#### [WHAT TO PRODUCE]
For the records that follow, please set down exactly the lines between the one holding "ATOM 95 O O" and the one holding "ATOM 104 N N", inclusive, and only those.

Collected data:
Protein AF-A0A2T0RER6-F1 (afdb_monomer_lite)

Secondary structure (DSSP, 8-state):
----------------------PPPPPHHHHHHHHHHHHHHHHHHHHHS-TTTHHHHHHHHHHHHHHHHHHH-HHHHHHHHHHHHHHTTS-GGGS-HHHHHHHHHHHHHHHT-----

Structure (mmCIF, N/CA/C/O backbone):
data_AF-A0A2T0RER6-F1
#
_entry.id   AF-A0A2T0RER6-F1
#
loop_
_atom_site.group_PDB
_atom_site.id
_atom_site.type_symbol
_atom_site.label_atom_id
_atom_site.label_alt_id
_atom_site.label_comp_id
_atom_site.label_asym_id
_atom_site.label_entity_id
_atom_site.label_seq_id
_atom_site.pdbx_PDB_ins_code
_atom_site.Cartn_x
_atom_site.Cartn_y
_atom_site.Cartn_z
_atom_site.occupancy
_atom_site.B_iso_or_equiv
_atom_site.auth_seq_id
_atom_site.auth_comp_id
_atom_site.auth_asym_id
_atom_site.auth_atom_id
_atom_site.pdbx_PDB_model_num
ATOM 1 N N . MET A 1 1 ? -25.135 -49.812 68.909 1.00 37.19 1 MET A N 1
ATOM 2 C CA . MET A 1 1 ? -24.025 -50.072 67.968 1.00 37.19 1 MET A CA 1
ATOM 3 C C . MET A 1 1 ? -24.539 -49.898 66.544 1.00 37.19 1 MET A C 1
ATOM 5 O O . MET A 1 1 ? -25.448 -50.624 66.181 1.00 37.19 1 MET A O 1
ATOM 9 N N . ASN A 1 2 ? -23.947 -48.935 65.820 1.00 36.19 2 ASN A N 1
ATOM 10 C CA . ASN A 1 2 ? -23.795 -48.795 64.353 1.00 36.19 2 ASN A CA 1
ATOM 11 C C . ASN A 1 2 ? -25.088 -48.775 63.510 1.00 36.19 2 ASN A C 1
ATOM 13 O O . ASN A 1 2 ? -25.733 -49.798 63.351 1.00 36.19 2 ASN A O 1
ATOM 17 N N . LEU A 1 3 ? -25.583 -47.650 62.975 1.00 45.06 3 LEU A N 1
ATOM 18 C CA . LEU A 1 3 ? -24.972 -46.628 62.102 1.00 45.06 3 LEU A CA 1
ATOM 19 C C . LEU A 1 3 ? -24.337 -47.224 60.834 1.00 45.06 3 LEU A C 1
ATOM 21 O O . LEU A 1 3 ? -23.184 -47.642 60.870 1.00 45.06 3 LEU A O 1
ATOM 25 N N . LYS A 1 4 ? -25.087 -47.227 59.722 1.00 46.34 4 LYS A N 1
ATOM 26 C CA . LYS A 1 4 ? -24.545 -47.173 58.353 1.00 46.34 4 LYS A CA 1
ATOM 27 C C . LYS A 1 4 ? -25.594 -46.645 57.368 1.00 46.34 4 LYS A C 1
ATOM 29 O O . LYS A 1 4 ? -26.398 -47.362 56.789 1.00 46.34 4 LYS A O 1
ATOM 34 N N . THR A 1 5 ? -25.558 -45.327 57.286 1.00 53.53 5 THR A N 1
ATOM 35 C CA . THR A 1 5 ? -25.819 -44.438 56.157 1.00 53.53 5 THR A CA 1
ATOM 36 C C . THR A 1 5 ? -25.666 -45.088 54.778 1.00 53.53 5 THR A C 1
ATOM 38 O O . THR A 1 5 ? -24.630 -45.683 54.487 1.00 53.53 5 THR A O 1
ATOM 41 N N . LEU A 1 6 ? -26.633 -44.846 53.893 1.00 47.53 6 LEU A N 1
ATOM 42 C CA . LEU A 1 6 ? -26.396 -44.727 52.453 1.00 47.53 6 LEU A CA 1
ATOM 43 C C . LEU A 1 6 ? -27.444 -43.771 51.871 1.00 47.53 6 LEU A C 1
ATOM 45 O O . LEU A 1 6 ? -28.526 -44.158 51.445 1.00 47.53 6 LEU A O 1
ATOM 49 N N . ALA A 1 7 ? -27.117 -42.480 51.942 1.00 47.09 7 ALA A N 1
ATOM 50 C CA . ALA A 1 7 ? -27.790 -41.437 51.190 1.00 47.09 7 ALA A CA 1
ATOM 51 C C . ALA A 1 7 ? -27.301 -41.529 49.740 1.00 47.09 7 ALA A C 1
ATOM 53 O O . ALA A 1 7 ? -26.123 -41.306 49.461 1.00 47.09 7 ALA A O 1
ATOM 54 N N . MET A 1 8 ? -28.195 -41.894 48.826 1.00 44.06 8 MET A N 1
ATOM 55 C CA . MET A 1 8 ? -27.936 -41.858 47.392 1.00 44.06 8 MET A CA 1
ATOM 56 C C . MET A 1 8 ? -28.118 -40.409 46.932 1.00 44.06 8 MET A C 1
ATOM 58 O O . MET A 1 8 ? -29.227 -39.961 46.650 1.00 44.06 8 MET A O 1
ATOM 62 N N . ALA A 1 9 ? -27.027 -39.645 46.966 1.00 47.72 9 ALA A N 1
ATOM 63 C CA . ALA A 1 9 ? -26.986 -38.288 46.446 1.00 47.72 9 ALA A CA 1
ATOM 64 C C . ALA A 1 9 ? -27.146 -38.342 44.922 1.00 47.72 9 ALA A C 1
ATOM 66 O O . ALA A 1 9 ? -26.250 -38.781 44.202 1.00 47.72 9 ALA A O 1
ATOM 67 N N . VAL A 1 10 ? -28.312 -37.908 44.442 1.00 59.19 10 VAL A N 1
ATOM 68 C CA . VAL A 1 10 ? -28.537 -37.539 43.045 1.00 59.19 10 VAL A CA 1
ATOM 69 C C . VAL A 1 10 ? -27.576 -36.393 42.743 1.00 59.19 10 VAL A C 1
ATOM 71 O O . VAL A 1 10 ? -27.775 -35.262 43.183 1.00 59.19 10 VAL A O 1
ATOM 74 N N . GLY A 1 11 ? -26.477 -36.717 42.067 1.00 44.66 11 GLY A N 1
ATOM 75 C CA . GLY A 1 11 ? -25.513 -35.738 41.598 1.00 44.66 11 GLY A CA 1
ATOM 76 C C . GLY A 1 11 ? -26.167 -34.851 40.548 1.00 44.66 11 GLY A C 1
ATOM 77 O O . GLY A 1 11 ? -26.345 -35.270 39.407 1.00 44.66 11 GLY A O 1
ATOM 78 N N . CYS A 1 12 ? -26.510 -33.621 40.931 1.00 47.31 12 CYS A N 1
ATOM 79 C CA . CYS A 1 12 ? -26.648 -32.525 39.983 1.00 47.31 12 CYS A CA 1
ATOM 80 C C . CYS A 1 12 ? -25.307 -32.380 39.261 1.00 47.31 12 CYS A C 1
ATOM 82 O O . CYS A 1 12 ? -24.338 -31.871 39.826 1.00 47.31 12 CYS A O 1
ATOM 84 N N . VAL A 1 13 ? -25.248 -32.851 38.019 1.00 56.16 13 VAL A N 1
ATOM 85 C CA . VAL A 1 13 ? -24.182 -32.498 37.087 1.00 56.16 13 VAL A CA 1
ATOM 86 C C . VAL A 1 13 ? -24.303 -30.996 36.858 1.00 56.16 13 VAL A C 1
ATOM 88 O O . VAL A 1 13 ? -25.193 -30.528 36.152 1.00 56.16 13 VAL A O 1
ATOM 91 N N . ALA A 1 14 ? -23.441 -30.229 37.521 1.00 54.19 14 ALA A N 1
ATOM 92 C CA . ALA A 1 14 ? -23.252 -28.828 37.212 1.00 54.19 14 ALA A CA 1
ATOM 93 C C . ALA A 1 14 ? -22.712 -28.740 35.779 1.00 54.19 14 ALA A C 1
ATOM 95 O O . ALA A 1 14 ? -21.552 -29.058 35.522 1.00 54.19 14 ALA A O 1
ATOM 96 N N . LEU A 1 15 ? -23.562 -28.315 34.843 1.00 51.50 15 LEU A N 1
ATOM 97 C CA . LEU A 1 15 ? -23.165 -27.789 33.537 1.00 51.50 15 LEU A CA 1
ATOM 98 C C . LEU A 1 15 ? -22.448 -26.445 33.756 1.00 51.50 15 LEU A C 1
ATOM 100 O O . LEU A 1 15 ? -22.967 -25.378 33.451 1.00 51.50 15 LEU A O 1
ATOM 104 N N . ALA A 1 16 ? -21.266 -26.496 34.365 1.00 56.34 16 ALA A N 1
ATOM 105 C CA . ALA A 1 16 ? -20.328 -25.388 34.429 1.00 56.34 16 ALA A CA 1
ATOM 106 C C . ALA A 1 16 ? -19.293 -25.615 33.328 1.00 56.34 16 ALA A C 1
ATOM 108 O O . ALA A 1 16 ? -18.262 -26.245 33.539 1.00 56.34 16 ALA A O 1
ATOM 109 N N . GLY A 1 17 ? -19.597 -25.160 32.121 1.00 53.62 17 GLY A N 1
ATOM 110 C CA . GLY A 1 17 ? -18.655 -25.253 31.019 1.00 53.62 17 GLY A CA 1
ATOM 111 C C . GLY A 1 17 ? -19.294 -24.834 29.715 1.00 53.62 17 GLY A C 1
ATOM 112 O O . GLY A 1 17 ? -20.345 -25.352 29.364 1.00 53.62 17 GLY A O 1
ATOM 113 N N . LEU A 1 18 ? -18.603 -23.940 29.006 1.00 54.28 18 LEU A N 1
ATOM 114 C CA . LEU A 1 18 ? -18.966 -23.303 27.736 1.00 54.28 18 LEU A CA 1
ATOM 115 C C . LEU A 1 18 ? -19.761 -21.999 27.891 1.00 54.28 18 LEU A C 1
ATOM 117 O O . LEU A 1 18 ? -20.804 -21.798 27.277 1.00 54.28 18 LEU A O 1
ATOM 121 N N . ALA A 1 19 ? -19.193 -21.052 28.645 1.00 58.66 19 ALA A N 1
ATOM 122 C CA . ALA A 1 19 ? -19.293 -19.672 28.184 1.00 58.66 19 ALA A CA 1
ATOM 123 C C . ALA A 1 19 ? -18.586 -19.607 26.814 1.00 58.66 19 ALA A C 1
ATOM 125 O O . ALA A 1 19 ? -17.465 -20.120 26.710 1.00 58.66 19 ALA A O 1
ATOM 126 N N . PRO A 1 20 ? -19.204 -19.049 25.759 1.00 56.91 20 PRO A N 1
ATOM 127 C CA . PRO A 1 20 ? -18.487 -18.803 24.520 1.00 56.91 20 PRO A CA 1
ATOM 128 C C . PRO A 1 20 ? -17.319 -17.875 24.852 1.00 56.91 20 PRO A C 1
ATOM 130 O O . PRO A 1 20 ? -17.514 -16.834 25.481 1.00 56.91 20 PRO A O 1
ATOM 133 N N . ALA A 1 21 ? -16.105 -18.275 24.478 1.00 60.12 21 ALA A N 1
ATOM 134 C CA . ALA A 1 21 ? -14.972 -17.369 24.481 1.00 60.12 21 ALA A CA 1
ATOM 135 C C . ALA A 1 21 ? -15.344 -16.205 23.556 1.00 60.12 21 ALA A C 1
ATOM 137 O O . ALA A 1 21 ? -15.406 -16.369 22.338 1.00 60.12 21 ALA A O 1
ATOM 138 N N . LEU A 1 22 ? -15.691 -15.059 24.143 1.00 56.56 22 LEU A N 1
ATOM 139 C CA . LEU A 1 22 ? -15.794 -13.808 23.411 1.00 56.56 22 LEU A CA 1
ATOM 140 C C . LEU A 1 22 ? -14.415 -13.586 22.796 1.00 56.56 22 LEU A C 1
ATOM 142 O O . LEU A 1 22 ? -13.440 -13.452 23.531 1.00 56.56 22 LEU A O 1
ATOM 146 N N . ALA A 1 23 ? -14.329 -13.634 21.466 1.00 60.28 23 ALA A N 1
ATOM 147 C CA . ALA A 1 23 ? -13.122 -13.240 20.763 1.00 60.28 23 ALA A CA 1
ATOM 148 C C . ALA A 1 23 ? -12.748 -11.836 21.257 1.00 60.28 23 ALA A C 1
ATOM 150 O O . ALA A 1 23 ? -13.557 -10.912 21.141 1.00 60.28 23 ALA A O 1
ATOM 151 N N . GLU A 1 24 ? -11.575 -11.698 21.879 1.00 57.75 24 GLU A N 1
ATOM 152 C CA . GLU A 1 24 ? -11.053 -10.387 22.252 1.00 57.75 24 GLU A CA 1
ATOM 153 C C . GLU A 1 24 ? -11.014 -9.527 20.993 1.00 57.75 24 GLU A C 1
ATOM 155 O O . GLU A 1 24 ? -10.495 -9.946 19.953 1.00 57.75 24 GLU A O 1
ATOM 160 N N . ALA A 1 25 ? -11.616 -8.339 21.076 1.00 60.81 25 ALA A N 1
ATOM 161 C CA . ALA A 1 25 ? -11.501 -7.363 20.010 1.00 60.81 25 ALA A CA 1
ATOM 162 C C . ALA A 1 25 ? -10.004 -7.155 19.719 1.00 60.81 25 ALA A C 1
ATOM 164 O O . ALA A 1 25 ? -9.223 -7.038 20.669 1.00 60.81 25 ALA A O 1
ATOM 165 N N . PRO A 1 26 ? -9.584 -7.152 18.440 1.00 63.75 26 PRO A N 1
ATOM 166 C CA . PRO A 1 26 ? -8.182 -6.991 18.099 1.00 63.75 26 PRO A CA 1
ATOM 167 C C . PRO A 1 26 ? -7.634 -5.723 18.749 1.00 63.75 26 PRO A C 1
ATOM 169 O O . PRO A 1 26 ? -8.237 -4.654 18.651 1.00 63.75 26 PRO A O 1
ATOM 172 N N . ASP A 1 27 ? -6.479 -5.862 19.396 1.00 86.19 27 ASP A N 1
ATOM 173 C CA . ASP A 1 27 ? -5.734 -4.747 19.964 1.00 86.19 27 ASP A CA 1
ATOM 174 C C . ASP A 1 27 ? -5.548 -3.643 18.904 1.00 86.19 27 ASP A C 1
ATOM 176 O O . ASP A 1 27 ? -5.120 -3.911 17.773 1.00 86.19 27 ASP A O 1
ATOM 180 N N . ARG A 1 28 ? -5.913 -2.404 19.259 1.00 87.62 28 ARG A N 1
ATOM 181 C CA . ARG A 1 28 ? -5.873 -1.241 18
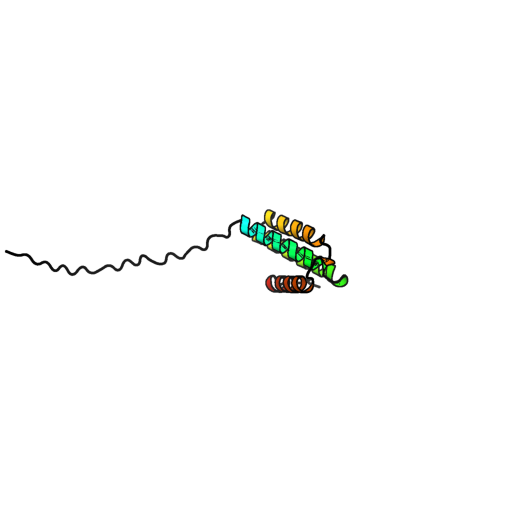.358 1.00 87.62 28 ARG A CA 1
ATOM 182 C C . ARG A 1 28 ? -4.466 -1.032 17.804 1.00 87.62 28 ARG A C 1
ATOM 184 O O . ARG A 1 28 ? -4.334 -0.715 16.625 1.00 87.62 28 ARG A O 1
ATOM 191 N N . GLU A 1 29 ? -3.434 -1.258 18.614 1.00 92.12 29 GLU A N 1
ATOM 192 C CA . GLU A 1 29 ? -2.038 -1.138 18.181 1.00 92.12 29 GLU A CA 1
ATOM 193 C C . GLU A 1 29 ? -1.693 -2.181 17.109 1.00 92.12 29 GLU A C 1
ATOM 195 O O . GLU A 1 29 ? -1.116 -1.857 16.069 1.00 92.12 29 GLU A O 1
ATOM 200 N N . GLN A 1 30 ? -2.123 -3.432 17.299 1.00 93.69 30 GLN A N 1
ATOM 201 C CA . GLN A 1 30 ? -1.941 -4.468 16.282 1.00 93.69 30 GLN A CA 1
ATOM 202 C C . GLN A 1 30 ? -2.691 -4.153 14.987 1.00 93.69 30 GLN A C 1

#### [ANSWER SPACE]
ATOM 95 O O . ALA A 1 14 ? -21.552 -29.058 35.522 1.00 54.19 14 ALA A O 1
ATOM 96 N N . LEU A 1 15 ? -23.562 -28.315 34.843 1.00 51.50 15 LEU A N 1
ATOM 97 C CA . LEU A 1 15 ? -23.165 -27.789 33.537 1.00 51.50 15 LEU A CA 1
ATOM 98 C C . LEU A 1 15 ? -22.448 -26.445 33.756 1.00 51.50 15 LEU A C 1
ATOM 100 O O . LEU A 1 15 ? -22.967 -25.378 33.451 1.00 51.50 15 LEU A O 1
ATOM 104 N N . ALA A 1 16 ? -21.266 -26.496 34.365 1.00 56.34 16 ALA A N 1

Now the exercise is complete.